Richards & Ford (Fundamentals of Software Architecture) introduce architectural fitness functions — any mechanism that provides an objective integrity assessment of an architectural characteristic. In their framing, fitness functions are primarily used during development to verify that architectural characteristics (the -ilities) are maintained as the system evolves.

This framework extends that concept: a fitness function is not only a development-time check. It is simultaneously the specification for what to monitor in production and when to raise alarms. The architecture definition and the observability specification are the same artifact.

Decision

Every architectural characteristic defined in an ADR or Architecture Overview must include a dual-use fitness function covering both development verification and production observability:

Fitness Function Structure

Characteristic: [name of the -ility]
Threshold:      [the measurable condition that must hold]

Fitness function:
  Dev (Verifier):     [test or check run during CI/build/verification phase]
  Prod (Monitoring):  [metric to collect when the system is live]
  Warning threshold:  [value at which an alert is raised for attention]
  Critical threshold: [value at which an alert demands immediate action]
  Alarm meaning:      [what this alarm tells the operator — architecture is failing because...]

Examples by -ility

Performance

Characteristic: Response time
Threshold:      p95 API response < 200ms under expected load

Dev:            Integration test asserting p95 < 200ms against a representative dataset
Prod:           Monitor p95 latency per endpoint
Warning:        p95 > 180ms sustained over 5 minutes
Critical:       p95 > 200ms sustained over 2 minutes
Alarm meaning:  Latency SLA is at risk — investigate query performance,
                cache hit rates, or downstream service health

Reliability

Characteristic: Availability
Threshold:      99.5% uptime measured monthly

Dev:            Smoke test suite runs on every deploy; circuit breaker tests
Prod:           Uptime monitoring with synthetic health checks every 60s
Warning:        Two consecutive health check failures
Critical:       Five consecutive failures or calculated monthly uptime < 99.7%
Alarm meaning:  System availability contract is at risk — check infrastructure
                and recent deployments

Security

Characteristic: Authentication enforcement
Threshold:      Zero unauthenticated access to protected endpoints

Dev:            Security test suite asserting all protected routes reject
                unauthenticated requests
Prod:           Monitor authentication failure rate per endpoint
Warning:        Unusual spike in 401/403 responses (>10x baseline in 5 min)
Critical:       Any successful access to protected resource without valid token
Alarm meaning:  Possible authentication bypass or misconfiguration —
                investigate immediately

Profile Calibration

Fitness functions are scaled to profile weight:

Profile Fitness function depth
Casual Informally stated as a comment in the Task Plan.
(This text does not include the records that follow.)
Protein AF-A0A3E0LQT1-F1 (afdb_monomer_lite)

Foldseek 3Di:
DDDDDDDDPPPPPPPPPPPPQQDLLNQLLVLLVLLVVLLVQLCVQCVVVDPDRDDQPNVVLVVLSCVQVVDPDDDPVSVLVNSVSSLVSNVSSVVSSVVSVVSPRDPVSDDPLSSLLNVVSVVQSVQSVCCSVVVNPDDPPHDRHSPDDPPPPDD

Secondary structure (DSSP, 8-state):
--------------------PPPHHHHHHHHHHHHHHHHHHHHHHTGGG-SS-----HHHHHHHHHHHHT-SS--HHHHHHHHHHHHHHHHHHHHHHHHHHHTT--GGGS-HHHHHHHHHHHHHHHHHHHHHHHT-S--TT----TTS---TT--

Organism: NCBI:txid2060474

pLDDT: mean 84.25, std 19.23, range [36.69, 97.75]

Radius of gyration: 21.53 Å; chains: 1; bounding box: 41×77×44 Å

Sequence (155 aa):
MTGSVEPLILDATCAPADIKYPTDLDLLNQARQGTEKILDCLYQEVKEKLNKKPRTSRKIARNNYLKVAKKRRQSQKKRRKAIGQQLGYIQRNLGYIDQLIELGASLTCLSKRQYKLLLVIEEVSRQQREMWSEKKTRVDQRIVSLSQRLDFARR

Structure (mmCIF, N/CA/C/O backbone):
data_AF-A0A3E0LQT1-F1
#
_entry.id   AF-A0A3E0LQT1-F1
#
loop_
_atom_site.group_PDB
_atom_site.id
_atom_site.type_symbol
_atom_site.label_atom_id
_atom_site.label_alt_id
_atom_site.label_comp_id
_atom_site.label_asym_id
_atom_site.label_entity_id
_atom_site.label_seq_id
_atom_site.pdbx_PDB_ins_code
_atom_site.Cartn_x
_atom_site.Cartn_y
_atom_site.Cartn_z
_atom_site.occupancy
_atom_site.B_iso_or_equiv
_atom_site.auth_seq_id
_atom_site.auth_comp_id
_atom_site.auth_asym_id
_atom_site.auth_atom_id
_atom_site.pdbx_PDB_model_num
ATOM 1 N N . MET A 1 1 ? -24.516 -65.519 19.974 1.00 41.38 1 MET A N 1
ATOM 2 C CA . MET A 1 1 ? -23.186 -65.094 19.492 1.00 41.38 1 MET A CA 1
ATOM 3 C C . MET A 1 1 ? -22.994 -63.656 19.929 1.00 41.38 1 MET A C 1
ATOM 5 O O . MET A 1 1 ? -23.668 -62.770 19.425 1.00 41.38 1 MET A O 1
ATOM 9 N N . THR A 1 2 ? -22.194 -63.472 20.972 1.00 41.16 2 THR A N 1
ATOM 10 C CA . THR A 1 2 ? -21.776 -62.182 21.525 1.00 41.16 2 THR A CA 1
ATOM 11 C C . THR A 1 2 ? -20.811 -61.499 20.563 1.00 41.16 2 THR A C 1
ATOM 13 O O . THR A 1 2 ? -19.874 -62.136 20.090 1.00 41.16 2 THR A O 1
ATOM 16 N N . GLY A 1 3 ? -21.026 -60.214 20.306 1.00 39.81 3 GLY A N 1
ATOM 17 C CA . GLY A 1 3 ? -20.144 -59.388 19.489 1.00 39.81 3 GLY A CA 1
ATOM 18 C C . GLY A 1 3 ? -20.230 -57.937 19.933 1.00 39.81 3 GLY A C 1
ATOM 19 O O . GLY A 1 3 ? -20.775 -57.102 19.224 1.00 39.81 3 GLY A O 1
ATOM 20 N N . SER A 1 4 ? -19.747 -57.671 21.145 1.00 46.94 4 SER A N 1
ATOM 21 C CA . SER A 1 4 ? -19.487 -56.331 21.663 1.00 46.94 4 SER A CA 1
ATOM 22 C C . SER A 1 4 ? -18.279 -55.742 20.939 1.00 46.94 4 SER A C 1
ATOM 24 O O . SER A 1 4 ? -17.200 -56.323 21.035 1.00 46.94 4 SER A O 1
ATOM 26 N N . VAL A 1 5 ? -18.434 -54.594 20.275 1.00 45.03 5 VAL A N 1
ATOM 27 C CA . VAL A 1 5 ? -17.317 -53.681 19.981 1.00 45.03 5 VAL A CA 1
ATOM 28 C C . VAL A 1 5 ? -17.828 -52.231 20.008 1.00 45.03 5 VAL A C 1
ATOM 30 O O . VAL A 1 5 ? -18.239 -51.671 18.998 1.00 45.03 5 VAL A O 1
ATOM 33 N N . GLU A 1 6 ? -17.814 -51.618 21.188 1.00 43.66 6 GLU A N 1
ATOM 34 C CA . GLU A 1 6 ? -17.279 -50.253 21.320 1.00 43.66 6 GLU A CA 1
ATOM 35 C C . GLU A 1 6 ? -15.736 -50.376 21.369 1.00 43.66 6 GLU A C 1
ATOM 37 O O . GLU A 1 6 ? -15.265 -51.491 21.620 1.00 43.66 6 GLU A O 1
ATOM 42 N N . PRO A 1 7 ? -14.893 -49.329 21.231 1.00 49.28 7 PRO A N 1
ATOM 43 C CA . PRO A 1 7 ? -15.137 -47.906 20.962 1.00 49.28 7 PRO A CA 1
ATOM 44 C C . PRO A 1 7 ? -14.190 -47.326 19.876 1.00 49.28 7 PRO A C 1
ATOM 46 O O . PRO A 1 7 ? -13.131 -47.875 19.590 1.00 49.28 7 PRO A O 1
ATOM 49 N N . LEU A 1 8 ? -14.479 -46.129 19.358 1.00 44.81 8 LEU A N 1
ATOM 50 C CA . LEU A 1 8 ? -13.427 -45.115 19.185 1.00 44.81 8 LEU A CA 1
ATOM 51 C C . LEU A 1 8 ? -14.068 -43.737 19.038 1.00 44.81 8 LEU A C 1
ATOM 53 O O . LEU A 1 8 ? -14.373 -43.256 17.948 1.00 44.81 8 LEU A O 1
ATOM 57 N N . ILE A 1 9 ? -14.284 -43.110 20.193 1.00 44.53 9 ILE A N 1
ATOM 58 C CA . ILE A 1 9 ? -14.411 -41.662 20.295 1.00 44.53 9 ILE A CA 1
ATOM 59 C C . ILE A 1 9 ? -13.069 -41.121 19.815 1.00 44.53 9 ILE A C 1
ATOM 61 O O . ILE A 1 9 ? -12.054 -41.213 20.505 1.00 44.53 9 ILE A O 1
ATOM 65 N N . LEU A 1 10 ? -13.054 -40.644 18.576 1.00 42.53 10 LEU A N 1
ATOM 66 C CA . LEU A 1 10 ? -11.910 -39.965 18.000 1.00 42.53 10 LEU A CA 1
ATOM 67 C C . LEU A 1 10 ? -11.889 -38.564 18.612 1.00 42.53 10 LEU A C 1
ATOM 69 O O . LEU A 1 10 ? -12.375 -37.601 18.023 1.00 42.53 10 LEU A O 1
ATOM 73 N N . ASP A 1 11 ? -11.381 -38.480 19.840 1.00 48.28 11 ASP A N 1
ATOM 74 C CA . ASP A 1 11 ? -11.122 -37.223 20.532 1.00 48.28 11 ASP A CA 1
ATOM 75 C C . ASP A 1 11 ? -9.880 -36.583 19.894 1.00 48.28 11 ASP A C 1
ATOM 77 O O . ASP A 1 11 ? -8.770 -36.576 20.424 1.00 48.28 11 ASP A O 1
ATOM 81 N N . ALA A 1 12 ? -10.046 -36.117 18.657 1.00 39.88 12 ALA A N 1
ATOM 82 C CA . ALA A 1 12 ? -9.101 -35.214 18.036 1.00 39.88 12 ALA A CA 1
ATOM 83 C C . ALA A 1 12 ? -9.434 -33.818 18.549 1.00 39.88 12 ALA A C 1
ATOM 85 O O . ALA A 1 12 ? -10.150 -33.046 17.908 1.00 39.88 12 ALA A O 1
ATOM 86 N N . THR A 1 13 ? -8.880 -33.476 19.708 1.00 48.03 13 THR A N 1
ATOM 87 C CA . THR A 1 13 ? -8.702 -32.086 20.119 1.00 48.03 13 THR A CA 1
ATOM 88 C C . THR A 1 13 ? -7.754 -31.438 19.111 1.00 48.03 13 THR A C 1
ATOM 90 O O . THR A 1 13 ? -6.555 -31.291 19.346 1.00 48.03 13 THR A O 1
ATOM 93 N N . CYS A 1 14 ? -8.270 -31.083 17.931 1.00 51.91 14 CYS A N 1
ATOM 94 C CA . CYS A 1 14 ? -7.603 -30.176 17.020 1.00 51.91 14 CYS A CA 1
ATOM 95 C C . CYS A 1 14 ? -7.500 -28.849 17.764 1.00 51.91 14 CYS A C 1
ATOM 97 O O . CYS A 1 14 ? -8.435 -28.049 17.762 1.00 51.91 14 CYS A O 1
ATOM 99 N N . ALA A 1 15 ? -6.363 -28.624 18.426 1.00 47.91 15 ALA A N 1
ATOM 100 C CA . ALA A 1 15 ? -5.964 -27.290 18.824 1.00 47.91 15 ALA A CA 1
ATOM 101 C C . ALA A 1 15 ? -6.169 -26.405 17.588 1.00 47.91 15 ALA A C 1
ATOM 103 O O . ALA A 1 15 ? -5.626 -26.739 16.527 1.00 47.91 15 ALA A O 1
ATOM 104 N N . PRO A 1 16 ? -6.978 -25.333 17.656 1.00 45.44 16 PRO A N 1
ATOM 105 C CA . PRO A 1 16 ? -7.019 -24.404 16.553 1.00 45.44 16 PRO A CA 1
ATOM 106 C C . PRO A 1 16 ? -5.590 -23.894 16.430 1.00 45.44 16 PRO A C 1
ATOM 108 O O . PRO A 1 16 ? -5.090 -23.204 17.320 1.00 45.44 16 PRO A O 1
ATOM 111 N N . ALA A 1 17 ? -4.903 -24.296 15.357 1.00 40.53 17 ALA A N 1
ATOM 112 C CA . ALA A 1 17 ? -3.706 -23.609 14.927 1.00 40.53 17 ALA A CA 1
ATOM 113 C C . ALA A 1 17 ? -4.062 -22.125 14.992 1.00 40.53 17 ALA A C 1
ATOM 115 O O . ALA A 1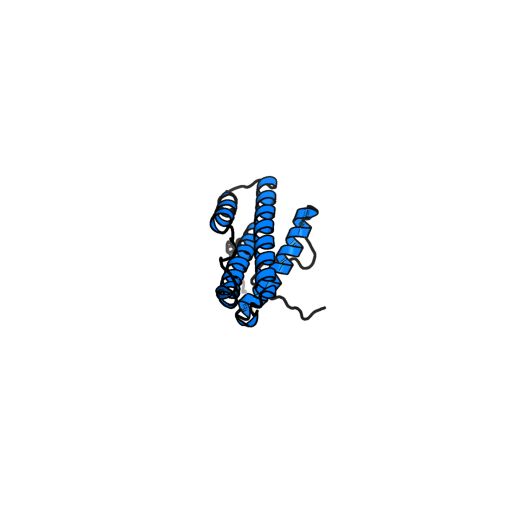 17 ? -5.116 -21.732 14.484 1.00 40.53 17 ALA A O 1
ATOM 116 N N . ASP A 1 18 ? -3.246 -21.341 15.693 1.00 41.88 18 ASP A N 1
ATOM 117 C CA . ASP A 1 18 ? -3.432 -19.907 15.898 1.00 41.88 18 ASP A CA 1
ATOM 118 C C . ASP A 1 18 ? -3.194 -19.199 14.548 1.00 41.88 18 ASP A C 1
ATOM 120 O O . ASP A 1 18 ? -2.226 -18.470 14.320 1.00 41.88 18 ASP A O 1
ATOM 124 N N . ILE A 1 19 ? -4.045 -19.517 13.568 1.00 38.91 19 ILE A N 1
ATOM 125 C CA . ILE A 1 19 ? -4.098 -18.942 12.239 1.00 38.91 19 ILE A CA 1
ATOM 126 C C . ILE A 1 19 ? -4.729 -17.589 12.478 1.00 38.91 19 ILE A C 1
ATOM 128 O O . ILE A 1 19 ? -5.944 -17.396 12.405 1.00 38.91 19 ILE A O 1
ATOM 132 N N . LYS A 1 20 ? -3.876 -16.632 12.827 1.00 45.50 20 LYS A N 1
ATOM 133 C CA . LYS A 1 20 ? -4.255 -15.234 12.884 1.00 45.50 20 LYS A CA 1
ATOM 134 C C . LYS A 1 20 ? -4.791 -14.847 11.508 1.00 45.50 20 LYS A C 1
ATOM 136 O O . LYS A 1 20 ? -4.020 -14.609 10.577 1.00 45.50 20 LYS A O 1
ATOM 141 N N . TYR A 1 21 ? -6.114 -14.779 11.387 1.00 47.75 21 TYR A N 1
ATOM 142 C CA . TYR A 1 21 ? -6.755 -14.277 10.183 1.00 47.75 21 TYR A CA 1
ATOM 143 C C . TYR A 1 21 ? -6.220 -12.869 9.901 1.00 47.75 21 TYR A C 1
ATOM 145 O O . TYR A 1 21 ? -6.190 -12.033 10.816 1.00 47.75 21 TYR A O 1
ATOM 153 N N . PRO A 1 22 ? -5.756 -12.591 8.669 1.00 66.50 22 PRO A N 1
ATOM 154 C CA . PRO A 1 22 ? -5.225 -11.284 8.338 1.00 66.50 22 PRO A CA 1
ATOM 155 C C . PRO A 1 22 ? -6.315 -10.240 8.566 1.00 66.50 22 PRO A C 1
ATOM 157 O O . PRO A 1 22 ? -7.413 -10.308 8.012 1.00 66.50 22 PRO A O 1
ATOM 160 N N . THR A 1 23 ? -6.013 -9.262 9.414 1.00 84.75 23 THR A N 1
ATOM 161 C CA . THR A 1 23 ? -6.890 -8.104 9.565 1.00 84.75 23 THR A CA 1
ATOM 162 C C . THR A 1 23 ? -6.808 -7.237 8.309 1.00 84.75 23 THR A C 1
ATOM 164 O O . THR A 1 23 ? -5.810 -7.286 7.590 1.00 84.75 23 THR A O 1
ATOM 167 N N . ASP A 1 24 ? -7.795 -6.366 8.074 1.00 90.88 24 ASP A N 1
ATOM 168 C CA . ASP A 1 24 ? -7.719 -5.355 7.000 1.00 90.88 24 ASP A CA 1
ATOM 169 C C . ASP A 1 24 ? -6.402 -4.578 7.034 1.00 90.88 24 ASP A C 1
ATOM 171 O O . ASP A 1 24 ? -5.800 -4.279 6.008 1.00 90.88 24 ASP A O 1
ATOM 175 N N . LEU A 1 25 ? -5.920 -4.277 8.242 1.00 93.12 25 LEU A N 1
ATOM 176 C CA . LEU A 1 25 ? -4.665 -3.568 8.435 1.00 93.12 25 LEU A CA 1
ATOM 177 C C . LEU A 1 25 ? -3.453 -4.397 7.982 1.00 93.12 25 LEU A C 1
ATOM 179 O O . LEU A 1 25 ? -2.536 -3.842 7.374 1.00 93.12 25 LEU A O 1
ATOM 183 N N . ASP A 1 26 ? -3.442 -5.698 8.274 1.00 92.94 26 ASP A N 1
ATOM 184 C CA . ASP A 1 26 ? -2.363 -6.603 7.868 1.00 92.94 26 ASP A CA 1
ATOM 185 C C . ASP A 1 26 ? -2.381 -6.821 6.352 1.00 92.94 26 ASP A C 1
ATOM 187 O O . ASP A 1 26 ? -1.331 -6.720 5.711 1.00 92.94 26 ASP A O 1
ATOM 191 N N . LEU A 1 27 ? -3.571 -7.031 5.777 1.00 94.56 27 LEU A N 1
ATOM 192 C CA . LEU A 1 27 ? -3.790 -7.151 4.336 1.00 94.56 27 LEU A CA 1
ATOM 193 C C . LEU A 1 27 ? -3.268 -5.912 3.596 1.00 94.56 27 LEU A C 1
ATOM 195 O O . LEU A 1 27 ? -2.463 -6.026 2.671 1.00 94.56 27 LEU A O 1
ATOM 199 N N . LEU A 1 28 ? -3.651 -4.717 4.052 1.00 96.38 28 LEU A N 1
ATOM 200 C CA . LEU A 1 28 ? -3.205 -3.461 3.451 1.00 96.38 28 LEU A CA 1
ATOM 201 C C . LEU A 1 28 ? -1.702 -3.217 3.642 1.00 96.38 28 LEU A C 1
ATOM 203 O O . LEU A 1 28 ? -1.043 -2.688 2.750 1.00 96.38 28 LEU A O 1
ATOM 207 N N . ASN A 1 29 ? -1.109 -3.628 4.765 1.00 96.12 29 ASN A N 1
ATOM 208 C CA . ASN A 1 29 ? 0.343 -3.537 4.924 1.00 96.12 29 ASN A CA 1
ATOM 209 C C . ASN A 1 29 ? 1.088 -4.467 3.952 1.00 96.12 29 ASN A C 1
ATOM 211 O O . ASN A 1 29 ? 2.126 -4.067 3.417 1.00 96.12 29 ASN A O 1
ATOM 215 N N . GLN A 1 30 ? 0.582 -5.679 3.706 1.00 95.38 30 GLN A N 1
ATOM 216 C CA . GLN A 1 30 ? 1.140 -6.565 2.681 1.00 95.38 30 GLN A CA 1
ATOM 217 C C . GLN A 1 30 ? 0.981 -5.951 1.285 1.00 95.38 30 GLN A C 1
ATOM 219 O O . GLN A 1 30 ? 1.944 -5.936 0.519 1.00 95.38 30 GLN A O 1
ATOM 224 N N . ALA A 1 31 ? -0.181 -5.358 0.991 1.00 96.69 31 ALA A N 1
ATOM 225 C CA . ALA A 1 31 ? -0.456 -4.705 -0.288 1.00 96.69 31 ALA A CA 1
ATOM 226 C C . ALA A 1 31 ? 0.503 -3.533 -0.521 1.00 96.69 31 ALA A C 1
ATOM 228 O O . ALA A 1 31 ? 1.170 -3.459 -1.552 1.00 96.69 31 ALA A O 1
ATOM 229 N N . ARG A 1 32 ? 0.692 -2.677 0.491 1.00 97.31 32 ARG A N 1
ATOM 230 C CA . ARG A 1 32 ? 1.691 -1.602 0.461 1.00 97.31 32 ARG A CA 1
ATOM 231 C C . ARG A 1 32 ? 3.086 -2.143 0.138 1.00 97.31 32 ARG A C 1
ATOM 233 O O . ARG A 1 32 ? 3.750 -1.607 -0.742 1.00 97.31 32 ARG A O 1
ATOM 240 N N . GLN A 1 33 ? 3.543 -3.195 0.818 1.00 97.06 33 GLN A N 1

No automated monitoring required unless the Nexus explicitly requests it.
Commercial Defined in the Architecture Overview. Dev-side checks are expected. Production monitoring is recommended but Nexus decides which to instrument.
Critical Defined in each ADR. Both dev and production sides required. Monitoring setup is a task in the Task Plan.
Vital Full dual-use specification per characteristic. Warning and critical thresholds documented and signed off. Alarm response procedures defined alongside the fitness function.

Who Owns What

Phase Owner Responsibility
Definition Architect Defines the characteristic, threshold, and fitness function specification
Dev implementation Verifier Implements and runs the dev-side check as part of verification
Prod implementation Builder Implements monitoring instrumentation as a task in the Task Plan
Prod operation Nexus Receives alarms, interprets them against the ADR's alarm meaning

The Orchestrator is responsible for ensuring that fitness function implementation tasks appear in the Task Plan — they are not optional additions.

Rationale

Why fitness functions span dev and production: An architectural characteristic that is only verified during development but not monitored in production provides false confidence. The system may degrade gradually in ways no test catches. Conversely, production monitoring without a clear definition of what the threshold means leads to alarm fatigue. Specifying both in the same ADR ensures the monitoring requirement is never forgotten and the alarm is interpretable.

Why the Architect defines both sides: The person (agent) who decides that "p95 response time < 200ms" is the architectural characteristic is also the person best positioned to decide what warning level is meaningful and what the alarm indicates. Separating the definition from the monitoring threshold creates a gap that fills with guesswork.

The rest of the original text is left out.